◆ **Description of the task**: Return every line of the listing below, unchanged, from its first line to the line holding "Structure (mmCIF, N/CA/C/O", that line included.
BEGIN Provided information
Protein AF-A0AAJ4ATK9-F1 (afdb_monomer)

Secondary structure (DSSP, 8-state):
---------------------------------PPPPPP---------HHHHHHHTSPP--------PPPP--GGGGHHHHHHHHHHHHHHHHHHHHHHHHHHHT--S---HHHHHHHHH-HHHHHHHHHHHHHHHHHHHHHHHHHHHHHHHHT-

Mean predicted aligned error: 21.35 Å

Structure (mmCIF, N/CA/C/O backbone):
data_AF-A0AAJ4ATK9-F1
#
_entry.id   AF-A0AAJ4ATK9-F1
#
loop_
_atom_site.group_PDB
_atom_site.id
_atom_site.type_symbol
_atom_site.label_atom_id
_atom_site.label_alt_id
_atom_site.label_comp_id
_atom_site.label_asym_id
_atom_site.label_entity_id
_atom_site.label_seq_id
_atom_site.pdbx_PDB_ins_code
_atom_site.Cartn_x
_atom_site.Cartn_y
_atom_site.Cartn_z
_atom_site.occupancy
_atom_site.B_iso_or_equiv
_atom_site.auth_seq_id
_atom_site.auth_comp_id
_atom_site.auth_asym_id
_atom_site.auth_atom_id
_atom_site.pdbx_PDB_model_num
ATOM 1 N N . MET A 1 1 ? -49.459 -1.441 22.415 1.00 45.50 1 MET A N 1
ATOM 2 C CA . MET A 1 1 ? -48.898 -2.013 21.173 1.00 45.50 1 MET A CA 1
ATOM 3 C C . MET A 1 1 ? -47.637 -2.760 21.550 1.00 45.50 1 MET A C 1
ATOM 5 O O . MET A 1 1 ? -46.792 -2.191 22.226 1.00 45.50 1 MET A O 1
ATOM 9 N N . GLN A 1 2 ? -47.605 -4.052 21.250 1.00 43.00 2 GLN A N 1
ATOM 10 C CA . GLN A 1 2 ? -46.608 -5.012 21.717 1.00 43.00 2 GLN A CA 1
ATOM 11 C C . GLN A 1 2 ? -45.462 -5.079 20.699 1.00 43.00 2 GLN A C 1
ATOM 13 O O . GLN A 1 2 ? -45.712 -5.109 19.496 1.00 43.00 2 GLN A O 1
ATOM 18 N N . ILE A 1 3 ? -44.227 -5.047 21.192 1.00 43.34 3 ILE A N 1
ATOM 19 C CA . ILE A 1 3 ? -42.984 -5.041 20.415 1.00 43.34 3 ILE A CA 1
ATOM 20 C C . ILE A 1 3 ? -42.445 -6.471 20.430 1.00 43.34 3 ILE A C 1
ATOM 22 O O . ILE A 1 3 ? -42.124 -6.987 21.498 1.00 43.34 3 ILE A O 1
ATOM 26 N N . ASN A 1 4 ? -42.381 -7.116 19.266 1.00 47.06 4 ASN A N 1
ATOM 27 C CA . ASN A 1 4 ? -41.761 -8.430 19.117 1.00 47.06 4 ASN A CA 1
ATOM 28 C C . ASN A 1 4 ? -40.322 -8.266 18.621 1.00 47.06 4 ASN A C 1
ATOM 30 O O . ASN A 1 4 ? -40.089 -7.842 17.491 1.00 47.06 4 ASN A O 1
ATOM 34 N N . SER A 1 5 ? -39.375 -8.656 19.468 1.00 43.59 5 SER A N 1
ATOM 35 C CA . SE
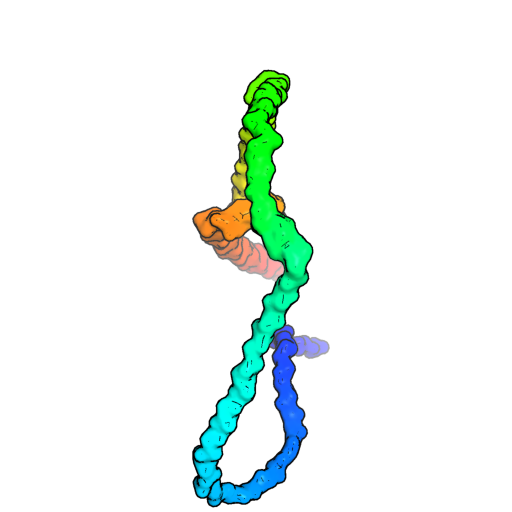R A 1 5 ?
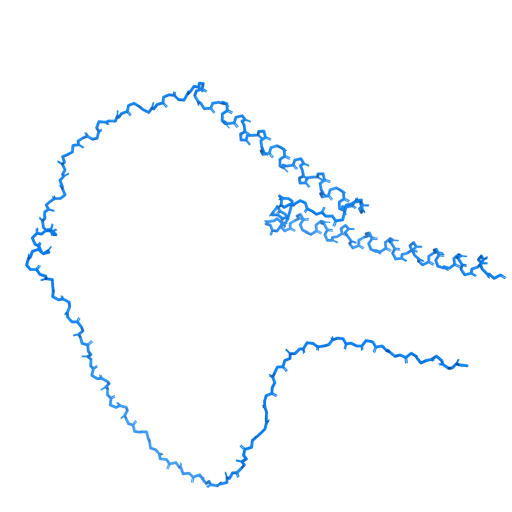 -38.014 -9.023 19.083 1.00 43.59 5 SER A CA 1
ATOM 36 C C . SER A 1 5 ? -38.021 -10.395 18.406 1.00 43.59 5 SER A C 1
ATOM 38 O O . SER A 1 5 ? -38.694 -11.300 18.893 1.00 43.59 5 SER A O 1
ATOM 40 N N . ASN A 1 6 ? -37.235 -10.582 17.341 1.00 43.41 6 ASN A N 1
ATOM 41 C CA . ASN A 1 6 ? -36.396 -11.776 17.208 1.00 43.41 6 ASN A CA 1
ATOM 42 C C . ASN A 1 6 ? -35.338 -11.639 16.109 1.00 43.41 6 ASN A C 1
ATOM 44 O O . ASN A 1 6 ? -35.513 -10.954 15.105 1.00 43.41 6 ASN A O 1
ATOM 48 N N . ALA A 1 7 ? -34.212 -12.279 16.395 1.00 42.12 7 ALA A N 1
ATOM 49 C CA . ALA A 1 7 ? -32.927 -12.168 15.740 1.00 42.12 7 ALA A CA 1
ATOM 50 C C . ALA A 1 7 ? -32.851 -12.813 14.344 1.00 42.12 7 ALA A C 1
ATOM 52 O O . ALA A 1 7 ? -33.599 -13.724 14.008 1.00 42.12 7 ALA A O 1
ATOM 53 N N . GLN A 1 8 ? -31.879 -12.292 13.589 1.00 35.16 8 GLN A N 1
ATOM 54 C CA . GLN A 1 8 ? -31.014 -12.910 12.577 1.00 35.16 8 GLN A CA 1
ATOM 55 C C . GLN A 1 8 ? -31.341 -14.352 12.125 1.00 35.16 8 GLN A C 1
ATOM 57 O O . GLN A 1 8 ? -31.390 -15.272 12.929 1.00 35.16 8 GLN A O 1
ATOM 62 N N . GLN A 1 9 ? -31.324 -14.605 10.816 1.00 38.78 9 GLN A N 1
ATOM 63 C CA . GLN A 1 9 ? -30.102 -15.018 10.107 1.00 38.78 9 GLN A CA 1
ATOM 64 C C . GLN A 1 9 ? -30.411 -15.262 8.626 1.00 38.78 9 GLN A C 1
ATOM 66 O O . GLN A 1 9 ? -31.340 -15.970 8.249 1.00 38.78 9 GLN A O 1
ATOM 71 N N . VAL A 1 10 ? -29.583 -14.642 7.792 1.00 42.47 10 VAL A N 1
ATOM 72 C CA . VAL A 1 10 ? -29.454 -14.893 6.361 1.00 42.47 10 VAL A CA 1
ATOM 73 C C . VAL A 1 10 ? -28.654 -16.184 6.237 1.00 42.47 10 VAL A C 1
ATOM 75 O O . VAL A 1 10 ? -27.541 -16.231 6.755 1.00 42.47 10 VAL A O 1
ATOM 78 N N . ASN A 1 11 ? -29.188 -17.222 5.592 1.00 37.34 11 ASN A N 1
ATOM 79 C CA . ASN A 1 11 ? -28.403 -18.419 5.311 1.00 37.34 11 ASN A CA 1
ATOM 80 C C . ASN A 1 11 ? -28.520 -18.821 3.845 1.00 37.34 11 ASN A C 1
ATOM 82 O O . ASN A 1 11 ? -29.612 -18.915 3.283 1.00 37.34 11 ASN A O 1
ATOM 86 N N . GLY A 1 12 ? -27.341 -18.992 3.251 1.00 35.88 12 GLY A N 1
ATOM 87 C CA . GLY A 1 12 ? -27.124 -19.292 1.852 1.00 35.88 12 GLY A CA 1
ATOM 88 C C . GLY A 1 12 ? -27.685 -20.643 1.426 1.00 35.88 12 GLY A C 1
ATOM 89 O O . GLY A 1 12 ? -27.802 -21.602 2.187 1.00 35.88 12 GLY A O 1
ATOM 90 N N . THR A 1 13 ? -28.018 -20.683 0.147 1.00 34.75 13 THR A N 1
ATOM 91 C CA . THR A 1 13 ? -28.424 -21.852 -0.619 1.00 34.75 13 THR A CA 1
ATOM 92 C C . THR A 1 13 ? -27.299 -22.886 -0.697 1.00 34.75 13 THR A C 1
ATOM 94 O O . THR A 1 13 ? -26.341 -22.707 -1.447 1.00 34.75 13 THR A O 1
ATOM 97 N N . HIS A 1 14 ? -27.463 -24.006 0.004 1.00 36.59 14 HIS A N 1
END Provided information
◆ **Task solution**:
Protein AF-A0AAJ4ATK9-F1 (afdb_monomer)

Secondary structure (DSSP, 8-state):
---------------------------------PPPPPP---------HHHHHHHTSPP--------PPPP--GGGGHHHHHHHHHHHHHHHHHHHHHHHHHHHT--S---HHHHHHHHH-HHHHHHHHHHHHHHHHHHHHHHHHHHHHHHHHT-

Mean predicted aligned error: 21.35 Å

Structure (mmCIF, N/CA/C/O backbone):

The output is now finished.